3 minutes reading time (548 words)

Decisions Reached in High Profile Divorce Cases

A great many divorce cases make their way through the British family courts each year, with the vast majority attracting little or no attention from the media.

Occasionally, however, a divorce becomes much more high profile. This can be for a variety of reasons, such as the couple involved are well known public figures, or because the wealth argued over by the couple is vast, or even because the decision of the judge hearing the case is thought to have far-reaching implications.

Couple Argue over £440 Million

One such case that has attracted media attention is the divorce of Malaysian couple Khoo Kay Peng and Pauline Chai, whose split has been the subject of court proceedings since 2013.

He is a non-executive chairman of Laura Ashley Holdings, and she was a former Miss Malaysia. They had married in 1970 but for the past three years have been locked in a bitter legal battle, reports the Daily Mail. Ms Chai’s legal team claim that Mr Peng is worth an estimated £440 million, while he maintains his fortune is closer to £66 million.

Mr Peng had tried to have the divorce heard in Malaysia, however Ms Chai succeeded in having the case heard by the English courts on the grounds that the couple had lived in a property in Hertfordshire before getting divorced.

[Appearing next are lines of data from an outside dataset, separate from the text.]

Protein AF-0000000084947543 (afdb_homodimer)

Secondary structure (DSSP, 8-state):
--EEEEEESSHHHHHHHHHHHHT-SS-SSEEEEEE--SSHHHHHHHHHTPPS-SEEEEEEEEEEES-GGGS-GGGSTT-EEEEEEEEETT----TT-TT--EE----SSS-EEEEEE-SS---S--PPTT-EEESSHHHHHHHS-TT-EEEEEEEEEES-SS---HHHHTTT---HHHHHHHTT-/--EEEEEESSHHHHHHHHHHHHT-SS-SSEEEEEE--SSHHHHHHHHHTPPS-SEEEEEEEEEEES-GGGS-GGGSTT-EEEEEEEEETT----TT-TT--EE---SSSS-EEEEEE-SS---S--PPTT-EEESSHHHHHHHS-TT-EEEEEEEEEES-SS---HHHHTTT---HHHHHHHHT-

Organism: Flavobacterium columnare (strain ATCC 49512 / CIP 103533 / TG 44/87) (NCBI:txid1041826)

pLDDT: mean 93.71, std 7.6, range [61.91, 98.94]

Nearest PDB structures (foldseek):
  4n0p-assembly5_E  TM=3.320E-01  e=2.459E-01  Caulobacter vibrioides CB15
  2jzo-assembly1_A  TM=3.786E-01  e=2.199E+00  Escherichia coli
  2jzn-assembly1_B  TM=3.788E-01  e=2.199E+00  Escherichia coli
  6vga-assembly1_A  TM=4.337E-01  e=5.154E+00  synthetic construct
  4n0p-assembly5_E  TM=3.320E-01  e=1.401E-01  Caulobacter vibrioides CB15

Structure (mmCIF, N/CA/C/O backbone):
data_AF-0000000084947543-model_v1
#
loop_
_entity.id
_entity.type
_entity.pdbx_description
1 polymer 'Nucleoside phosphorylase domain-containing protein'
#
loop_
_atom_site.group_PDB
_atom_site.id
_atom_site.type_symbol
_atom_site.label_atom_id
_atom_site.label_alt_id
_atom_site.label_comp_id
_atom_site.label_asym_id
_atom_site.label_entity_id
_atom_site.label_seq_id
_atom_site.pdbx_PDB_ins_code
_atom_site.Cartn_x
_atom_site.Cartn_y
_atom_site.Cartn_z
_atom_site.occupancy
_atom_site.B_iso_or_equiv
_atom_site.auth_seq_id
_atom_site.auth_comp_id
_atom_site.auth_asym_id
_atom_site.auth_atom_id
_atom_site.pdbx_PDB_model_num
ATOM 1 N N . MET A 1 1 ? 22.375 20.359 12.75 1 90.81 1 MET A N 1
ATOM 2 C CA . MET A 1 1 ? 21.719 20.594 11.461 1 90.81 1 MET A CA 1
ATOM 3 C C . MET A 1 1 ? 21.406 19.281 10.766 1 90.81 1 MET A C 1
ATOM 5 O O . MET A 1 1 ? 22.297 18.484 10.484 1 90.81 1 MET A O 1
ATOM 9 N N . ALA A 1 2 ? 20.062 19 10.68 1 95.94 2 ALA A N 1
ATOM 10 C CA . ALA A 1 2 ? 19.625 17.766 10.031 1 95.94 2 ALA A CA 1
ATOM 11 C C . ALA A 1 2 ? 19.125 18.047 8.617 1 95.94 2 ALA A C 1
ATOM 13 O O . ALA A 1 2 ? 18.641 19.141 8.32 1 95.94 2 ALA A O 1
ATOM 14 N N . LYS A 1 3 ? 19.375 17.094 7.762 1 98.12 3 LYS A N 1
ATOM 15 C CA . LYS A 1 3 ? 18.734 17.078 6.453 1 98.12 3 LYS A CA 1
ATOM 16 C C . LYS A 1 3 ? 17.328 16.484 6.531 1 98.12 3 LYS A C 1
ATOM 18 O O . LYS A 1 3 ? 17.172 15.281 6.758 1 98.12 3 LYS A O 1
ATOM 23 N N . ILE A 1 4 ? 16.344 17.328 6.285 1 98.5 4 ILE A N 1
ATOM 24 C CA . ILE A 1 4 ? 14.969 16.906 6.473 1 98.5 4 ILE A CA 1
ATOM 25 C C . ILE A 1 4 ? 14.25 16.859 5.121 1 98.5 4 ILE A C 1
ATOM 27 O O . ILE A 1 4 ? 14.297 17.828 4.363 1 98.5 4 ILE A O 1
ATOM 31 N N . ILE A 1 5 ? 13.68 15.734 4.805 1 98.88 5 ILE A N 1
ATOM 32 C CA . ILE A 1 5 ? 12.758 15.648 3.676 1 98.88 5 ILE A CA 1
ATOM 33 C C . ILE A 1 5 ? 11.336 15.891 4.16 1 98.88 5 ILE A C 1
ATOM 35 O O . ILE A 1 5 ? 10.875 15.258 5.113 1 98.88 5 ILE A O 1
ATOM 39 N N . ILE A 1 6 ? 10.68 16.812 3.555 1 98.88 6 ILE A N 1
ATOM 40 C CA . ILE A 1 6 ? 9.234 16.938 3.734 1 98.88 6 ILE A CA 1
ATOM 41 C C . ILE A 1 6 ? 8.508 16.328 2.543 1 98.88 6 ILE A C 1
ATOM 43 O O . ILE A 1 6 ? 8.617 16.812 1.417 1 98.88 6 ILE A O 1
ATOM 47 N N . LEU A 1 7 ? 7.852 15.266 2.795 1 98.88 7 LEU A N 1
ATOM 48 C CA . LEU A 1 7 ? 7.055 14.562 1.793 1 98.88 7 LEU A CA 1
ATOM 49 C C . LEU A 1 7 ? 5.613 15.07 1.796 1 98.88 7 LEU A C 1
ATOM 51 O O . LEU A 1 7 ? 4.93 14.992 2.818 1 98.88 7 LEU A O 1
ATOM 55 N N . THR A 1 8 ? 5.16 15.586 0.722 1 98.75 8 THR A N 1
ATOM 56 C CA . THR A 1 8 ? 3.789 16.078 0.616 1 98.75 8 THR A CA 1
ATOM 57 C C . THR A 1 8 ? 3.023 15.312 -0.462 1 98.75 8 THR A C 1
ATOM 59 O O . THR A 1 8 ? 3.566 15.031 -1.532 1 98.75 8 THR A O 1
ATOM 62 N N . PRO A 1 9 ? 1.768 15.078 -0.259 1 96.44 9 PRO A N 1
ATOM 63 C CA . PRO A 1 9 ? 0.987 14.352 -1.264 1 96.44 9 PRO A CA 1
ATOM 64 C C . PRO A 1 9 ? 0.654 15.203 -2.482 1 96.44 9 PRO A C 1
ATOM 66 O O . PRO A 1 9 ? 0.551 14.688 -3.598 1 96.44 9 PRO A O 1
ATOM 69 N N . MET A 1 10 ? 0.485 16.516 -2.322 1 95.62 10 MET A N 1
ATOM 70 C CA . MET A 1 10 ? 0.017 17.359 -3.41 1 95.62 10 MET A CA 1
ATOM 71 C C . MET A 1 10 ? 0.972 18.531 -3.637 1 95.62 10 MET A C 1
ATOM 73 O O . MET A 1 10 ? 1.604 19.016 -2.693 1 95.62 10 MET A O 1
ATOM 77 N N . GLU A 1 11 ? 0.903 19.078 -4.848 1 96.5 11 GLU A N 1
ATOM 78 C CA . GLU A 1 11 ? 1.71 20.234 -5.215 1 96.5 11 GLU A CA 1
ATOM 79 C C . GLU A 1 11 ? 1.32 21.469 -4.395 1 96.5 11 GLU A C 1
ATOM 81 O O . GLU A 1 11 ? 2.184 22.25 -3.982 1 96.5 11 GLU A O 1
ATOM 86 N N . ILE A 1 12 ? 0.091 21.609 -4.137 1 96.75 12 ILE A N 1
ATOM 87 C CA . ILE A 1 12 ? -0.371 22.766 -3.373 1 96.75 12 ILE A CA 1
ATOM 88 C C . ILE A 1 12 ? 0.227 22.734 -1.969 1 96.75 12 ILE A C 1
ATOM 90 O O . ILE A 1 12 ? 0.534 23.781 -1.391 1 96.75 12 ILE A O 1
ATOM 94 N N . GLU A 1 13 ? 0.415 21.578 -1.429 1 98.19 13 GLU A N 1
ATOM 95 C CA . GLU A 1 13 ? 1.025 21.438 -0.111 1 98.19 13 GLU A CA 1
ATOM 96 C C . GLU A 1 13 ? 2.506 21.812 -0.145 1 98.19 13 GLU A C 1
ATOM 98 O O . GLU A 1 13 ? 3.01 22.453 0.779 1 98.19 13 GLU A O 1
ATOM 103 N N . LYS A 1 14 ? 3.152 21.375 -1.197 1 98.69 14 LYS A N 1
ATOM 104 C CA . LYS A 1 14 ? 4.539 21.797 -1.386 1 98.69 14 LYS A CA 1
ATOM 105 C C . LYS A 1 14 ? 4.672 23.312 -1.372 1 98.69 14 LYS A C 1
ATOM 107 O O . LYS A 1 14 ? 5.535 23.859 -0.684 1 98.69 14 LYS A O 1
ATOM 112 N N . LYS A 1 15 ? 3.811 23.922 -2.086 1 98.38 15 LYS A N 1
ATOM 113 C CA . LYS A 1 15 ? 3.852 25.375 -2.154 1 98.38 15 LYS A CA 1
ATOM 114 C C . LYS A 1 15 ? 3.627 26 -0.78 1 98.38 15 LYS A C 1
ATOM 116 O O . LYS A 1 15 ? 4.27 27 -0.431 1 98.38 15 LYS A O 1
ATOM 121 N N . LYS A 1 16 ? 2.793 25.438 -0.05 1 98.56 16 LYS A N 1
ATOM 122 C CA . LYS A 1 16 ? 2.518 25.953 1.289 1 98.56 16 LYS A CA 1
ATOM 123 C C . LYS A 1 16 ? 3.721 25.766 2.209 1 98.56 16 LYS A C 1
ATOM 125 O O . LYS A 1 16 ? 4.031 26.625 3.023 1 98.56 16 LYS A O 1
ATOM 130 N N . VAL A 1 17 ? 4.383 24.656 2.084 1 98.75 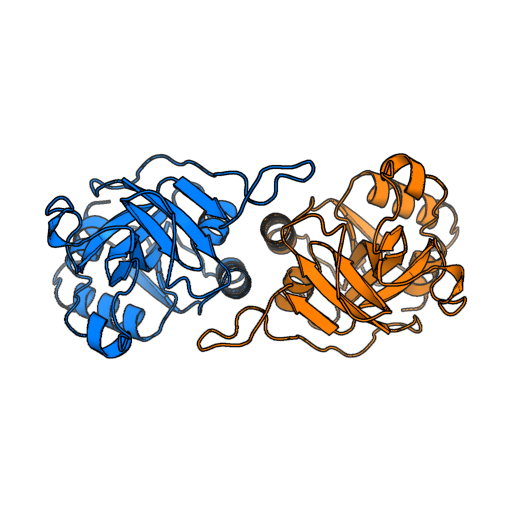17 VAL A N 1
ATOM 131 C CA . VAL A 1 17 ? 5.602 24.422 2.854 1 98.75 17 VAL A CA 1
ATOM 132 C C . VAL A 1 17 ? 6.672 25.438 2.451 1 98.75 17 VAL A C 1
ATOM 134 O O . VAL A 1 17 ? 7.328 26.031 3.312 1 98.75 17 VAL A O 1
ATOM 137 N N . GLU A 1 18 ? 6.828 25.609 1.174 1 98.5 18 GLU A N 1
ATOM 138 C CA . GLU A 1 18 ? 7.812 26.562 0.676 1 98.5 18 GLU A CA 1
ATOM 139 C C . GLU A 1 18 ? 7.535 27.969 1.205 1 98.5 18 GLU A C 1
ATOM 141 O O . GLU A 1 18 ? 8.461 28.672 1.618 1 98.5 18 GLU A O 1
ATOM 146 N N . THR A 1 19 ? 6.301 28.312 1.148 1 98.44 19 THR A N 1
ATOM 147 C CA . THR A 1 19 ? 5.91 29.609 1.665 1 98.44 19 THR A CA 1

She apparently still lives at this property, which is valued at around £30 million.

The family judge has now issued a decree absolute, bringing the marriage to an end, but not before the couple had reportedly accrued legal costs of around £6 million.

A decision on the financial settlement for Ms Chai has not yet been made, but she is thought to have asked for payments of £85,000 a month. A ruling on this is expected later this year.

'Landmark’ Decision

A second case recently reported in the media involves significantly less money, but resulted in what has been described by some legal commentators as a ‘landmark’ decision by the judge, as it should act to deter future divorcing couples from attempting to hide assets abroad to prevent them from being taken into account in determining financial settlements.

The case in question concerns Amit and Ankita Goyal, who had married in 2004 and separated in 2011. They have one child together.

Mr Goyal used to work as an investment banker and earned £385,000 a year, but gambled away his wealth and accrued debts of £650,000, the Telegraph reports.

He had previously been ordered by a judge to hand over his last remaining assets of £19,000 in shares to Ankita, but instead gave this to a cousin he said he owed a debt to.

He was also found to have transferred three pension schemes from Britain to India in an attempt to hide these assets. He claimed that he had used this money to pay off another debt; however the family judge did not believe him. He was ordered to give his ex-wife two-thirds of his pension income, which will amount to around £4,000 a year. The judge acknowledged that this was a small amount, but believed it would still be helpful to Ankita going forward.